Salmonella establishment in agricultural soil and colonization of crop plants depend on soil type and plant species

 Sven Jechalke1, 2,  Jasper Schierstaedt3, Marlies Becker2, 4, Burkhardt Flemer3,  Rita Grosch3, Kornelia Smalla2 and  Adam Schikora2*
  • 1Institute for Phytopathology, University of Giessen, Germany
  • 2Institute for Epidemiology and Pathogen Diagnostics, Julius Kühn-Institut - Braunschweig, Germany
  • 3Plant-Microbe Systems, Leibniz-Institut für Gemüse- und Zierpflanzenbau (IGZ), Germany
  • 4Department of Biotechnology, Technische Universitat Braunschweig, Germany

Human pathogenic bacteria, such as Salmonella enterica, are able to colonize crop plants. So far, not much is known about biotic and abiotic factors influencing this colonization in field soil. This understanding, however, is imperative for the provision of safe fresh produce to the consumer. In this study, we investigated the effects of soil type, organic fertilization, plant species and the way of Salmonella entry into the plant production system, on the survival of S. enterica in soil as well as the colonization of plants. The selected S. enterica serovar Typhimurium strain 14028s, S. Typhimurium strain LT2 and S. Senftenberg were able to persist in soil for several weeks. Salmonella’s persistence in soil was prolonged in loamy, if compared to sandy soil, and when applied together with organic fertilizer. The leaves of lettuce and corn salad were colonized by S. enterica providing evidence for internalization from the soil via the root. Colonization rates were affected by soil type, plant species and S. enterica strain. Overall, S. enterica was detected in leaves of 0.5% to 0.9% of the plants, while lettuce was more frequently colonized than corn salad. Plants grown in sandy soil were more often colonized than plants grown in loamy soil. After spray-inoculation, S. enterica could be detected on and in leaves for several weeks by cultivation depending methods, confirmed by confocal microscopy using GFP-labeled S. Typhimurium 14028s. Transcriptome data from S. Typhimurium 14028s assessed in response to lettuce medium or lettuce root exudates showed on one hand, an upregulation of genes associated with biofilm formation and virulence. On the other hand, lettuce inoculated with S. Typhimurium 14028s showed a strong upregulation of genes associated with plant immune response and genes related to stress response. In summary, these results showed that organic fertilizers can increase the persistence of Salmonella in soil and that soil type, together with the plant species, play a crucial role in the interactions between human pathogens and crop plants. This understanding is therefore a starting point for new strategies to provide safe food for the consumer.

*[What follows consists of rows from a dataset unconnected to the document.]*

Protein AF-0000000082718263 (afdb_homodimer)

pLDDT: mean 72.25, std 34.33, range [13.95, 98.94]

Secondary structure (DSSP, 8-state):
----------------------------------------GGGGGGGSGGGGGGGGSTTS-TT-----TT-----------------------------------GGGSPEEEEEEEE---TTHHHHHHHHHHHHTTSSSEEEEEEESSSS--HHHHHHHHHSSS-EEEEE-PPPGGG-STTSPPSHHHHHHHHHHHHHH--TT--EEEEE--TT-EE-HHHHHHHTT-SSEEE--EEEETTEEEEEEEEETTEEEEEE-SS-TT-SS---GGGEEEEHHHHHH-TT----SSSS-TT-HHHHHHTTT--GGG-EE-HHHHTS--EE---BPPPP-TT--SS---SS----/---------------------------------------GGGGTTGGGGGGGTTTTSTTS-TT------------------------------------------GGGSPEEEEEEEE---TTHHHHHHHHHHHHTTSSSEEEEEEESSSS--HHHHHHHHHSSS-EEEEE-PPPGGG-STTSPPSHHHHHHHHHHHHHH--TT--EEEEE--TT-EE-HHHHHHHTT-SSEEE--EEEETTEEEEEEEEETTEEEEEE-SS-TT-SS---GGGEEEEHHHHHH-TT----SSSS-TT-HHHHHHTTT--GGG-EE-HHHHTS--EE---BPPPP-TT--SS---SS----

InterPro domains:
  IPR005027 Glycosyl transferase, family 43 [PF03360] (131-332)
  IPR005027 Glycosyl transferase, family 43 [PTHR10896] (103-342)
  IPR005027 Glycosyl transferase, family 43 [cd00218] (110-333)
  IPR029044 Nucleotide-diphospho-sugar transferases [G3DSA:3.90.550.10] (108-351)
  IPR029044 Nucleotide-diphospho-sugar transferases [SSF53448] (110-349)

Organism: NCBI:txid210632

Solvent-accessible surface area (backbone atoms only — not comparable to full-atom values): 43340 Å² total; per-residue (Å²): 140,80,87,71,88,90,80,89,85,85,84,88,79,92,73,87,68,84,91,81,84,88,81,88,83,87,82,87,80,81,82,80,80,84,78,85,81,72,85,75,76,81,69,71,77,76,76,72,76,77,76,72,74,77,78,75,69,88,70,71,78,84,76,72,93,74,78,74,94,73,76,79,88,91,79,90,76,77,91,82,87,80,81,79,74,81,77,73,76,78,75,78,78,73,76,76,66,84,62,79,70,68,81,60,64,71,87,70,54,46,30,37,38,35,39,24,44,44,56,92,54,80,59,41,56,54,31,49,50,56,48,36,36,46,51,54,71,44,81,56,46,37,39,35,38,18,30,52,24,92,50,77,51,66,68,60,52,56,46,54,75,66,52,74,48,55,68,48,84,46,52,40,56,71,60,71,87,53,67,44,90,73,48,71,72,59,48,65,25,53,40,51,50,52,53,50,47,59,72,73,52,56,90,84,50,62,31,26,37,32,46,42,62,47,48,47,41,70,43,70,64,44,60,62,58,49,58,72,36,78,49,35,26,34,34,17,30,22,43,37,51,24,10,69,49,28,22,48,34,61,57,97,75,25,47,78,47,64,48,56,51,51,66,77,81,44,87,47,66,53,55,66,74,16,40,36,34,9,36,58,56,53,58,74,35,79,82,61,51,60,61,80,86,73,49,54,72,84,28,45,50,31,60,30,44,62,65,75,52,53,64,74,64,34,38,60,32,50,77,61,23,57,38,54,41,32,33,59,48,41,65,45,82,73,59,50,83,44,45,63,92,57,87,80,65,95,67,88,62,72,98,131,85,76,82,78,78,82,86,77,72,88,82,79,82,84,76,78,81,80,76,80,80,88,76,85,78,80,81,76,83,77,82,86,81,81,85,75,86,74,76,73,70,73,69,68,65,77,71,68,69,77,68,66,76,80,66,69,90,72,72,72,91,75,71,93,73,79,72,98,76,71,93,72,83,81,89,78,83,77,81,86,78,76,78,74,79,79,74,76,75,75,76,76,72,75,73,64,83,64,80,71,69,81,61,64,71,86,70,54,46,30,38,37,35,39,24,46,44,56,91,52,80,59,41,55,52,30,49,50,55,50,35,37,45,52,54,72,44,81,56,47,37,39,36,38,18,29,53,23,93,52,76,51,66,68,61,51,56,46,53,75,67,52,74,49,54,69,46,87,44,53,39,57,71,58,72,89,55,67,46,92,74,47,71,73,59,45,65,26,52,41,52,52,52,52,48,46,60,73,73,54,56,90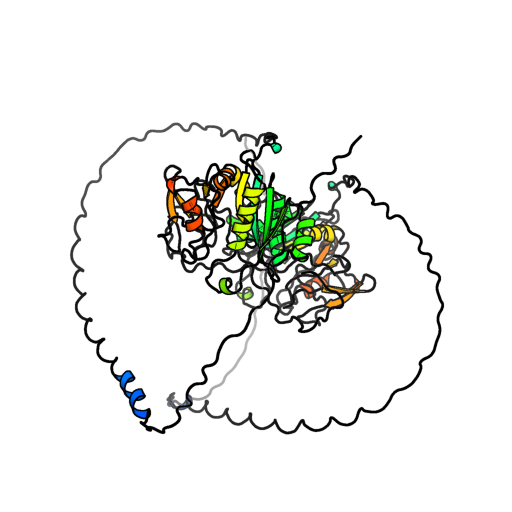,86,52,61,29,27,37,32,49,42,61,48,48,46,39,67,43,71,63,44,60,63,57,49,59,72,37,77,50,36,26,35,34,18,32,21,43,37,52,24,12,68,49,28,22,49,34,61,57,97,75,26,46,77,49,65,46,57,49,51,66,77,81,44,87,47,69,52,57,68,72,15,40,37,35,11,37,58,56,52,59,76,37,79,80,63,52,59,61,79,89,63,73,46,77,85,28,48,49,29,60,31,43,62,67,76,52,53,64,74,63,34,37,60,32,51,78,61,25,58,37,55,41,32,34,59,46,40,66,47,82,73,59,51,80,43,44,66,95,55,89,80,65,95,66,89,63,71,97

Nearest PDB structures (foldseek):
  2d0j-assembly2_D  TM=9.747E-01  e=1.911E-42  Homo sapiens
  1v84-assembly1_B  TM=9.521E-01  e=4.396E-37  Homo sapiens
  1v84-assembly1_A  TM=9.630E-01  e=2.387E-36  Homo sapiens
  3cu0-assembly1_B  TM=9.428E-01  e=2.5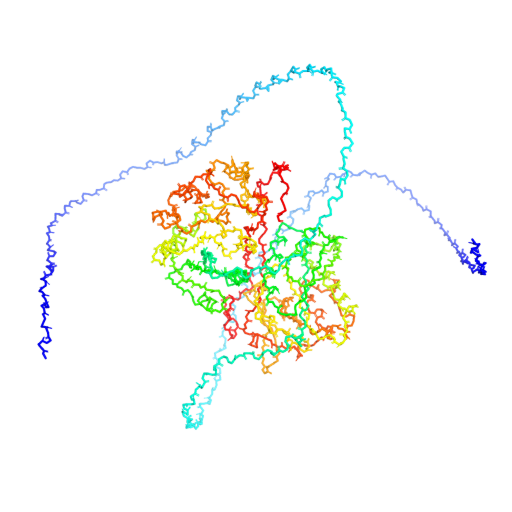47E-32  Homo sapiens
  1kws-assembly1_A  TM=9.358E-01  e=2.887E-32  Homo sapiens

Radius of gyration: 37.62 Å; Cα contacts (8 Å, |Δi|>4): 1074; chains: 2; bounding box: 120×84×118 Å

Foldseek 3Di:
DDPDDDDDDDDDDDDPDDDDDDDDDDDDDDDDDDDDDDDDPPPPPPPPPDPPDDDPPDPPDDPDDPDDPPDDDDDDPDDDDDDPPPDPPPPDPPPPDPPPPPVPVLVPFAAEEEQEEFEDDQCRLVLQLQVLVLQLVARNYEYEYEYQDPDQDPSVVVCVVPSNHHYHYHYDHDDPVQPDPQFDPCQVRVQVVLLVLLVPDDPVHWHKYAYDYSNKDFASVVSVFRRPDPAKEFAKEADPQNDRIKWFDDDPQAGDAIDHNHPRVQQDQGDSRGMMGISVLSNVQVPQGQDGPDDGRRNRVSSRCVSRDHRRPYGYTDVNRPDHRMYPDGDDRDDCPVPDPDDPDPDDDDD/DCPDDDDPDDDDDPDDDDPDDDDDDDDDDDDDDDDDDDDPPPPPPPPPPDPPPDPPDDPDDPPDDPDDDPDDPDDDPDDDDDDPPPDPPPPPPPPPDPPPPPVPVLVPFAAEEEQEEFEDDQCRLVLQLQVLVLQLVARNYEYEYEYQDPDQDPSVVVCVVPSNHHYHYHYDHDDPVQPDPFFDPCQVRVQVVLLVLLVPDDPVHWHKYAYDYSNKDFASVVSVFRRPDPAKEFAKEADPQNDRIKWFDDDPQAGDAIDHNHPRVQQDQGDSRGMMGISVLSNVQVPQGQDGPDDGRRNRVSSRQVSRDHRRPYGYTDVNRPDHRMYPDGDDRDDCPVPDPDDPDPDDDDD

Structure (mmCIF, N/CA/C/O backbone):
data_AF-0000000082718263-model_v1
#
loop_
_entity.id
_entity.type
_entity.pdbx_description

Keywords: internalization, plant defence, Salmonella, Persistence, Soil, crop plants

Received: 13 Dec 2018; Accepted: 16 Apr 2019.

Edited by:

Camille E. Granada, University of Taquari Valley, Brazil

Reviewed by:

Oswaldo Valdes-Lopez, National Autonomous University of Mexico, Mexico
Anna Gałązka, Institute of Soil Science and Plant Cultivation, Poland  

Copyright: © 2019 Jechalke, Schierstaedt, Becker, Flemer, Grosch, Smalla and Schikora. This is an open-access article distributed under the terms of the Creative Commons Attribution License (CC BY). The use, distribution or reproduction in other forums is permitted, provided the original author(s) and the copyright owner(s) are credited and that the original publication in this journal is cited, in accordance with accepted academic practice. No use, distribution or reproduction is permitted which does not comply with these terms.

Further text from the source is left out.